EKS kritisiert ÖRK wegen Kyrill-Treffen
Vor wenigen Tagen hat Ioan Sauca, Generalsekretär des Ökumenischen Rates der Kirchen (ÖRK), Kyrill I. getroffen. Die beiden Männer kamen im Moskauer Amtssitz des Patriarchen zusammen, dem Danilow-Kloster. Sauca habe appelliert, Kyrill I. solle klar für Frieden und Versöhnung einstehen, heisst es in einer Mitteilung des ÖRK. «Das würde der Welt sehr helfen und Ihre persönliche Haltung zu diesem Krieg zum Ausdruck bringen», betonte Sauca.
Kyrill I. antwortete darauf sinngemäss, Krieg könne niemals heilig sein. Jedoch betonte er: «Muss jemand sich selbst und sein Leben verteidigen, oder sein Leben zum Schutz des Lebens anderer Menschen geben, sieht es anders aus.»
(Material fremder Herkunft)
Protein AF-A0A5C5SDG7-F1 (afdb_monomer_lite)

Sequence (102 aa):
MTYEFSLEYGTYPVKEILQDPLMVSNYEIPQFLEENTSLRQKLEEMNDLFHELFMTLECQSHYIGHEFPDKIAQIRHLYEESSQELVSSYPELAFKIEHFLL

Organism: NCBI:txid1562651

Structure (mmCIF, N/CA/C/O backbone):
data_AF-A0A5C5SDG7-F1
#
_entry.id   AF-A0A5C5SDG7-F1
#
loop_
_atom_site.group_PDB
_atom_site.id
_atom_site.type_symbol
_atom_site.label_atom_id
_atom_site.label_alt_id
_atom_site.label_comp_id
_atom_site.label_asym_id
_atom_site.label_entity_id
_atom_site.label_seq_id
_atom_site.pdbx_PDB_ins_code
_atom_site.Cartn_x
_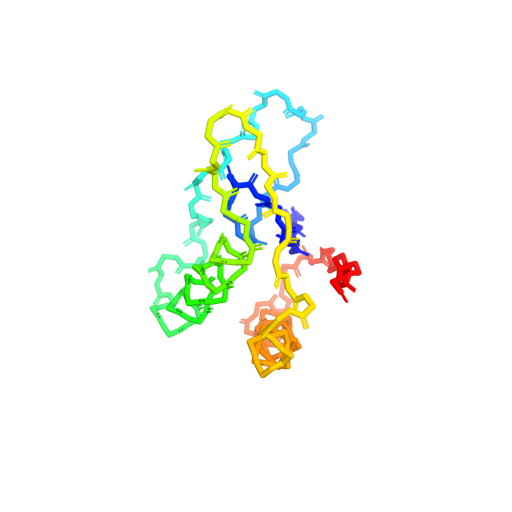atom_site.Cartn_y
_atom_site.Cartn_z
_atom_site.occupancy
_atom_site.B_iso_or_equiv
_atom_site.auth_seq_id
_atom_site.auth_comp_id
_atom_site.auth_asym_id
_atom_site.auth_atom_id
_atom_site.pdbx_PDB_model_num
ATOM 1 N N . MET A 1 1 ? -15.956 2.771 12.003 1.00 70.50 1 MET A N 1
ATOM 2 C CA . MET A 1 1 ? -15.061 3.596 11.169 1.00 70.50 1 MET A CA 1
ATOM 3 C C . MET A 1 1 ? -14.918 2.882 9.840 1.00 70.50 1 MET A C 1
ATOM 5 O O . MET A 1 1 ? -14.915 1.653 9.845 1.00 70.50 1 MET A O 1
ATOM 9 N N . THR A 1 2 ? -14.918 3.619 8.732 1.00 82.06 2 THR A N 1
ATOM 10 C CA . THR A 1 2 ? -14.799 3.039 7.388 1.00 82.06 2 THR A CA 1
ATOM 11 C C . THR A 1 2 ? -13.478 3.488 6.796 1.00 82.06 2 THR A C 1
ATOM 13 O O . THR A 1 2 ? -13.177 4.677 6.823 1.00 82.06 2 THR A O 1
ATOM 16 N N . TYR A 1 3 ? -12.712 2.550 6.262 1.00 85.94 3 TYR A N 1
ATOM 17 C CA . TYR A 1 3 ? -11.430 2.805 5.623 1.00 85.94 3 TYR A CA 1
ATOM 18 C C . TYR A 1 3 ? -11.548 2.605 4.117 1.00 85.94 3 TYR A C 1
ATOM 20 O O . TYR A 1 3 ? -12.322 1.769 3.655 1.00 85.94 3 TYR A O 1
ATOM 28 N N . GLU A 1 4 ? -10.790 3.375 3.352 1.00 86.81 4 GLU A N 1
ATOM 29 C CA . GLU A 1 4 ? -10.631 3.224 1.912 1.00 86.81 4 GLU A CA 1
ATOM 30 C C . GLU A 1 4 ? -9.247 2.651 1.619 1.00 86.81 4 GLU A C 1
ATOM 32 O O . GLU A 1 4 ? -8.255 3.099 2.196 1.00 86.81 4 GLU A O 1
ATOM 37 N N . PHE A 1 5 ? -9.197 1.657 0.734 1.00 87.94 5 PHE A N 1
ATOM 38 C CA . PHE A 1 5 ? -7.961 1.089 0.211 1.00 87.94 5 PHE A CA 1
ATOM 39 C C . PHE A 1 5 ? -7.824 1.444 -1.272 1.00 87.94 5 PHE A C 1
ATOM 41 O O . PHE A 1 5 ? -8.560 0.923 -2.116 1.00 87.94 5 PHE A O 1
ATOM 48 N N . SER A 1 6 ? -6.889 2.338 -1.586 1.00 86.25 6 SER A N 1
ATOM 49 C CA . SER A 1 6 ? -6.699 2.915 -2.921 1.00 86.25 6 SER A CA 1
ATOM 50 C C . SER A 1 6 ? -5.236 3.278 -3.162 1.00 86.25 6 SER A C 1
ATOM 52 O O . SER A 1 6 ? -4.587 3.822 -2.275 1.00 86.25 6 SER A O 1
ATOM 54 N N . LEU A 1 7 ? -4.731 3.045 -4.375 1.00 83.94 7 LEU A N 1
ATOM 55 C CA . LEU A 1 7 ? -3.407 3.513 -4.791 1.00 83.94 7 LEU A CA 1
ATOM 56 C C . LEU A 1 7 ? -3.534 4.873 -5.479 1.00 83.94 7 LEU A C 1
ATOM 58 O O . LEU A 1 7 ? -3.976 4.954 -6.624 1.00 83.94 7 LEU A O 1
ATOM 62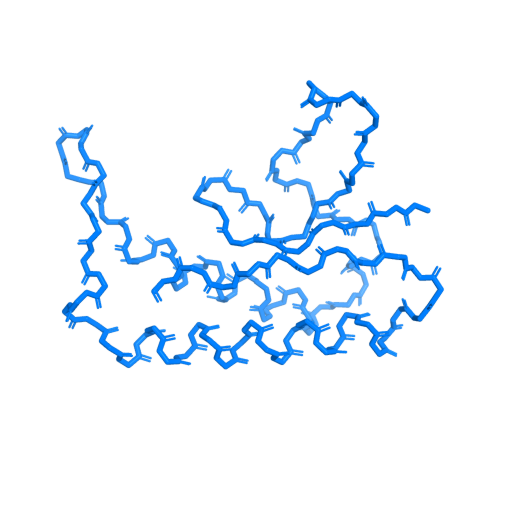 N N . GLU A 1 8 ? -3.149 5.937 -4.779 1.00 80.12 8 GLU A N 1
ATOM 63 C CA . GLU A 1 8 ? -3.123 7.297 -5.318 1.00 80.12 8 GLU A CA 1
ATOM 64 C C . GLU A 1 8 ? -1.746 7.922 -5.078 1.00 80.12 8 GLU A C 1
ATOM 66 O O . GLU A 1 8 ? -1.178 7.824 -3.986 1.00 80.12 8 GLU A O 1
ATOM 71 N N . TYR A 1 9 ? -1.206 8.582 -6.105 1.00 73.75 9 TYR A N 1
ATOM 72 C CA . TYR A 1 9 ? 0.112 9.208 -6.024 1.00 73.75 9 TYR A CA 1
ATOM 73 C C . TYR A 1 9 ? 0.132 10.302 -4.949 1.00 73.75 9 TYR A C 1
ATOM 75 O O . TYR A 1 9 ? -0.707 11.204 -4.952 1.00 73.75 9 TYR A O 1
ATOM 83 N N . GLY A 1 10 ? 1.118 10.247 -4.053 1.00 72.94 10 GLY A N 1
ATOM 84 C CA . GLY A 1 10 ? 1.264 11.194 -2.948 1.00 72.94 10 GLY A CA 1
ATOM 85 C C . GLY A 1 10 ? 0.315 10.947 -1.772 1.00 72.94 10 GLY A C 1
ATOM 86 O O . GLY A 1 10 ? 0.057 11.880 -1.009 1.00 72.94 10 GLY A O 1
ATOM 87 N N . THR A 1 11 ? -0.206 9.724 -1.629 1.00 81.00 11 THR A N 1
ATOM 88 C CA . THR A 1 11 ? -1.023 9.308 -0.479 1.00 81.00 11 THR A CA 1
ATOM 89 C C . THR A 1 11 ? -0.573 7.961 0.093 1.00 81.00 11 THR A C 1
ATOM 91 O O . THR A 1 11 ? 0.159 7.207 -0.556 1.00 81.00 11 THR A O 1
ATOM 94 N N . TYR A 1 12 ? -1.002 7.654 1.320 1.00 84.44 12 TYR A N 1
ATOM 95 C CA . TYR A 1 12 ? -0.871 6.320 1.900 1.00 84.44 12 TYR A CA 1
ATOM 96 C C . TYR A 1 12 ? -1.996 5.390 1.391 1.00 84.44 12 TYR A C 1
ATOM 98 O O . TYR A 1 12 ? -3.146 5.832 1.325 1.00 84.44 12 TYR A O 1
ATOM 106 N N . PRO A 1 13 ? -1.722 4.102 1.083 1.00 85.75 13 PRO A N 1
ATOM 107 C CA . PRO A 1 13 ? -2.702 3.212 0.449 1.00 85.75 13 PRO A CA 1
ATOM 108 C C . PRO A 1 13 ? -3.984 2.943 1.248 1.00 85.75 13 PRO A C 1
ATOM 110 O O . PRO A 1 13 ? -4.977 2.507 0.669 1.00 85.75 13 PRO A O 1
ATOM 113 N N . VAL A 1 14 ? -3.966 3.151 2.570 1.00 87.25 14 VAL A N 1
ATOM 114 C CA . VAL A 1 14 ? -5.122 2.954 3.457 1.00 87.25 14 VAL A CA 1
ATOM 115 C C . VAL A 1 14 ? -5.439 4.254 4.180 1.00 87.25 14 VAL A C 1
ATOM 117 O O . VAL A 1 14 ? -4.643 4.724 4.986 1.00 87.25 14 VAL A O 1
ATOM 120 N N . LYS A 1 15 ? -6.630 4.805 3.964 1.00 85.62 15 LYS A N 1
ATOM 121 C CA . LYS A 1 15 ? -7.055 6.069 4.581 1.00 85.62 15 LYS A CA 1
ATOM 122 C C . LYS A 1 15 ? -8.406 5.931 5.261 1.00 85.62 15 LYS A C 1
ATOM 124 O O . LYS A 1 15 ? -9.259 5.160 4.830 1.00 85.62 15 LYS A O 1
ATOM 129 N N . GLU A 1 16 ? -8.610 6.661 6.350 1.00 82.31 16 GLU A N 1
ATOM 130 C CA . GLU A 1 16 ? -9.921 6.725 6.993 1.00 82.31 16 GLU A CA 1
ATOM 131 C C . GLU A 1 16 ? -10.863 7.615 6.174 1.00 82.31 16 GLU A C 1
ATOM 133 O O . GLU A 1 16 ? -10.524 8.745 5.821 1.00 82.31 16 GLU A O 1
ATOM 138 N N . ILE A 1 17 ? -12.068 7.120 5.882 1.00 76.19 17 ILE A N 1
ATOM 139 C CA . ILE A 1 17 ? -13.112 7.919 5.240 1.00 76.19 17 ILE A CA 1
ATOM 140 C C . ILE A 1 17 ? -13.737 8.817 6.307 1.00 76.19 17 ILE A C 1
ATOM 142 O O . ILE A 1 17 ? -14.648 8.416 7.038 1.00 76.19 17 ILE A O 1
ATOM 146 N N . LEU A 1 18 ? -13.246 10.050 6.387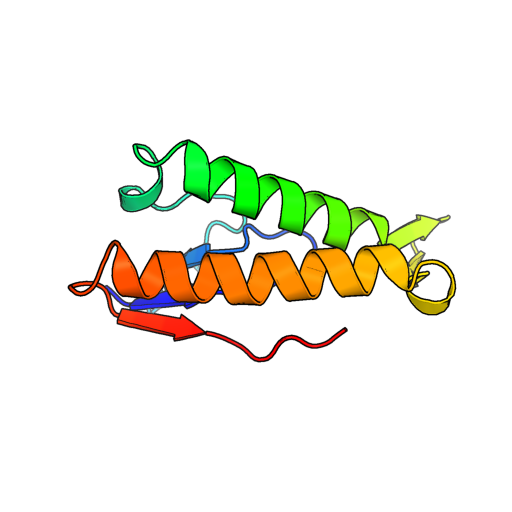 1.00 72.44 18 LEU A N 1
ATOM 147 C CA . LEU A 1 18 ? -13.833 11.097 7.215 1.00 72.44 18 LEU A CA 1
ATOM 148 C C . LEU A 1 18 ? -15.014 11.758 6.490 1.00 72.44 18 LEU A C 1
ATOM 150 O O . LEU A 1 18 ? -15.059 11.838 5.265 1.00 72.44 18 LEU A O 1
ATOM 154 N N . GLN A 1 19 ? -15.983 12.264 7.258 1.00 63.41 19 GLN A N 1
ATOM 155 C CA . GLN A 1 19 ? -17.116 13.020 6.703 1.00 63.41 19 GLN A CA 1
ATOM 156 C C . GLN A 1 19 ? -16.692 14.364 6.088 1.00 63.41 19 GLN A C 1
ATOM 158 O O . GLN A 1 19 ? -17.436 14.916 5.279 1.00 63.41 19 GLN A O 1
ATOM 163 N N . ASP A 1 20 ? -15.515 14.875 6.461 1.00 62.09 20 ASP A N 1
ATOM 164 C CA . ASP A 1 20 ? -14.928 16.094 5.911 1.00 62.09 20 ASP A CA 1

Famos zeigt sich «entsetzt»
Nun meldet sich Rita Famos zu Wort, die Präsidentin der Evangelisch-reformierten Kirche Schweiz (EKS). In einem Facebook-Beitrag schreibt Famos, sie sei «entsetzt ob der Mutlosigkeit» der ÖRK-Delegation. Das Verhalten sei zudem eine «Respektlosigkeit.» Der Generalsekretär missachte, dass der Krieg an der ÖRK-Vollversammlung (vor wenigen Wochen Anfang September im deutschen Karlsruhe, ref.ch berichtete) klar als russische Invasion und Russland als Aggressor bezeichnet worden sei.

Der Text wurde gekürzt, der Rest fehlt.